▶ _Work request_
The tail of the records, from the line containing "ATOM 93 N N" through the final line, should be printed exactly and on its own.

*** Opening Given information ***

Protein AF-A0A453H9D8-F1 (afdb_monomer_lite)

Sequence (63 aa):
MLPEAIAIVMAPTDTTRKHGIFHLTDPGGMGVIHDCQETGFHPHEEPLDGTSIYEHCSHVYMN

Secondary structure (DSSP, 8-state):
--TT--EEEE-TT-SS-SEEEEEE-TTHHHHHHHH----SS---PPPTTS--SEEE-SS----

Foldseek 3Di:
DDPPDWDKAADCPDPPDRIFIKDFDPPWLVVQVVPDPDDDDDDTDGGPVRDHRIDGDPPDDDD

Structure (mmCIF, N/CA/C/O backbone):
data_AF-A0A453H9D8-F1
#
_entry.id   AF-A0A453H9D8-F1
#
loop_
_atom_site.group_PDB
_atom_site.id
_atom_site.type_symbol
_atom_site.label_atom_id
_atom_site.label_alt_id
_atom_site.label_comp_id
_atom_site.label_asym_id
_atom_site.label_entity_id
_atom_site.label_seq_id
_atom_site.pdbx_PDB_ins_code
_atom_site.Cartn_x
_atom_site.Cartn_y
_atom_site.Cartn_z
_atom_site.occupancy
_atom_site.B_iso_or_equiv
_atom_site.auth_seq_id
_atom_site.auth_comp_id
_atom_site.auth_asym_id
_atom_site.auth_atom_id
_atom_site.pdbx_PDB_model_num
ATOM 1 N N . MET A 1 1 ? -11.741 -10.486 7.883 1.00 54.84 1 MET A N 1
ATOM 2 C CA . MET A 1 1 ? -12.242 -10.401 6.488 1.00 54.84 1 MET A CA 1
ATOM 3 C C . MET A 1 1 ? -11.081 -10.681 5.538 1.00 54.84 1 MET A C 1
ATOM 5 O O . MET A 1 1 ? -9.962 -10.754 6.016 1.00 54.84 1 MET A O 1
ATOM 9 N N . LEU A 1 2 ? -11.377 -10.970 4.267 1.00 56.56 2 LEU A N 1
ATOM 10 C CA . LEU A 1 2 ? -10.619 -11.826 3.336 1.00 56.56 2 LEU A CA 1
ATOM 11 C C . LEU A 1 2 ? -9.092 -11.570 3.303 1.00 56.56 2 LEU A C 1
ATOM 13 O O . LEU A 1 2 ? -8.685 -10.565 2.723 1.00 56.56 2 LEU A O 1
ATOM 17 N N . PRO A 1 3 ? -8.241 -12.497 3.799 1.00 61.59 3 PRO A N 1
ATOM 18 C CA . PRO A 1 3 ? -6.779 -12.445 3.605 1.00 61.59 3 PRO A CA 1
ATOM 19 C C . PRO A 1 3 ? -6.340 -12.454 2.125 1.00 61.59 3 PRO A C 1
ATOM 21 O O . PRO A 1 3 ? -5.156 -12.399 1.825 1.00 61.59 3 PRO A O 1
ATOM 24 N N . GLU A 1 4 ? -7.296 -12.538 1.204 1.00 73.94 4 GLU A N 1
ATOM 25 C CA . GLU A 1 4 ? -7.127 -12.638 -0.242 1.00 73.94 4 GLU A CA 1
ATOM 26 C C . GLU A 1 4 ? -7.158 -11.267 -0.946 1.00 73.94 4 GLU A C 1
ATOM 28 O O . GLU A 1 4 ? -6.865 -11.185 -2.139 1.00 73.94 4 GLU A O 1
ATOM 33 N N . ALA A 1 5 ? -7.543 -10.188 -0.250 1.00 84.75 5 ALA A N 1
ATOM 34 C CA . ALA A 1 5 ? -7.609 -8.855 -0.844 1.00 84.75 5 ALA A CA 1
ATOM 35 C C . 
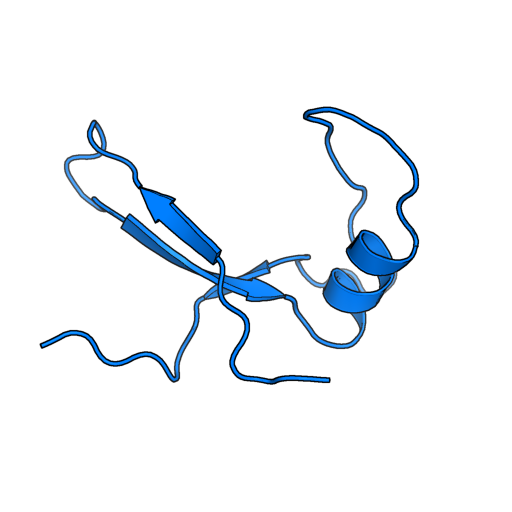ALA A 1 5 ? -6.206 -8.243 -0.986 1.00 84.75 5 ALA A C 1
ATOM 37 O O . ALA A 1 5 ? -5.499 -8.039 -0.000 1.00 84.75 5 ALA A O 1
ATOM 38 N N . ILE A 1 6 ? -5.832 -7.905 -2.222 1.00 90.81 6 ILE A N 1
ATOM 39 C CA . ILE A 1 6 ? -4.524 -7.335 -2.561 1.00 90.81 6 ILE A CA 1
ATOM 40 C C . ILE A 1 6 ? -4.668 -6.086 -3.435 1.00 90.81 6 ILE A C 1
ATOM 42 O O . ILE A 1 6 ? -5.595 -5.963 -4.236 1.00 90.81 6 ILE A O 1
ATOM 46 N N . ALA A 1 7 ? -3.703 -5.180 -3.315 1.00 91.00 7 ALA A N 1
ATOM 47 C CA . ALA A 1 7 ? -3.488 -4.053 -4.205 1.00 91.00 7 ALA A CA 1
ATOM 48 C C . ALA A 1 7 ? -2.276 -4.335 -5.101 1.00 91.00 7 ALA A C 1
ATOM 50 O O . ALA A 1 7 ? -1.197 -4.689 -4.620 1.00 91.00 7 ALA A O 1
ATOM 51 N N . ILE A 1 8 ? -2.443 -4.153 -6.411 1.00 93.62 8 ILE A N 1
ATOM 52 C CA . ILE A 1 8 ? -1.354 -4.254 -7.386 1.00 93.62 8 ILE A CA 1
ATOM 53 C C . ILE A 1 8 ? -1.033 -2.845 -7.872 1.00 93.62 8 ILE A C 1
ATOM 55 O O . ILE A 1 8 ? -1.861 -2.189 -8.502 1.00 93.62 8 ILE A O 1
ATOM 59 N N . VAL A 1 9 ? 0.182 -2.385 -7.588 1.00 93.62 9 VAL A N 1
ATOM 60 C CA . VAL A 1 9 ? 0.692 -1.096 -8.059 1.00 93.62 9 VAL A CA 1
ATOM 61 C C . VAL A 1 9 ? 1.589 -1.346 -9.256 1.00 93.62 9 VAL A C 1
ATOM 63 O O . VAL A 1 9 ? 2.565 -2.088 -9.161 1.00 93.62 9 VAL A O 1
ATOM 66 N N . MET A 1 10 ? 1.273 -0.707 -10.378 1.00 94.69 10 MET A N 1
ATOM 67 C CA . MET A 1 10 ? 2.070 -0.780 -11.599 1.00 94.69 10 MET A CA 1
ATOM 68 C C . MET A 1 10 ? 2.944 0.467 -11.716 1.00 94.69 10 MET A C 1
ATOM 70 O O . MET A 1 10 ? 2.440 1.587 -11.666 1.00 94.69 10 MET A O 1
ATOM 74 N N . ALA A 1 11 ? 4.245 0.271 -11.919 1.00 95.44 11 ALA A N 1
ATOM 75 C CA . ALA A 1 11 ? 5.231 1.333 -12.091 1.00 95.44 11 ALA A CA 1
ATOM 76 C C . ALA A 1 11 ? 5.927 1.167 -13.458 1.00 95.44 11 ALA A C 1
ATOM 78 O O . ALA A 1 11 ? 7.062 0.698 -13.535 1.00 95.44 11 ALA A O 1
ATOM 79 N N . PRO A 1 12 ? 5.251 1.509 -14.574 1.00 92.44 12 PRO A N 1
ATOM 80 C CA . PRO A 1 12 ? 5.739 1.212 -15.925 1.00 92.44 12 PRO A CA 1
ATOM 81 C C . PRO A 1 12 ? 7.039 1.944 -16.290 1.00 92.44 12 PRO A C 1
ATOM 83 O O . PRO A 1 12 ? 7.765 1.500 -17.177 1.00 92.44 12 PRO A O 1
ATOM 86 N N . THR A 1 13 ? 7.331 3.059 -15.623 1.00 95.31 13 THR A N 1
ATOM 87 C CA . THR A 1 13 ? 8.548 3.856 -15.824 1.00 95.31 13 THR A CA 1
ATOM 88 C C . THR A 1 13 ? 9.688 3.466 -14.883 1.00 95.31 13 THR A C 1
ATOM 90 O O . THR A 1 13 ? 10.803 3.947 -15.069 1.00 95.31 13 THR A O 1
ATOM 93 N N . ASP A 1 14 ? 9.436 2.622 -13.878 1.00 94.12 14 ASP A N 1
ATOM 94 C CA . ASP A 1 14 ? 10.474 2.136 -12.969 1.00 94.12 14 ASP A CA 1
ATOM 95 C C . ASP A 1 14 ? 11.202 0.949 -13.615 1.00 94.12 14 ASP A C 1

*** Closing Given information ***

▶ _Expected answer_
ATOM 93 N N . ASP A 1 14 ? 9.436 2.622 -13.878 1.00 94.12 14 ASP A N 1
ATOM 94 C CA . ASP A 1 14 ? 10.474 2.136 -12.969 1.00 94.12 14 ASP A CA 1
ATOM 95 C C . ASP A 1 14 ? 11.202 0.949 -13.615 1.00 94.12 14 ASP A C 1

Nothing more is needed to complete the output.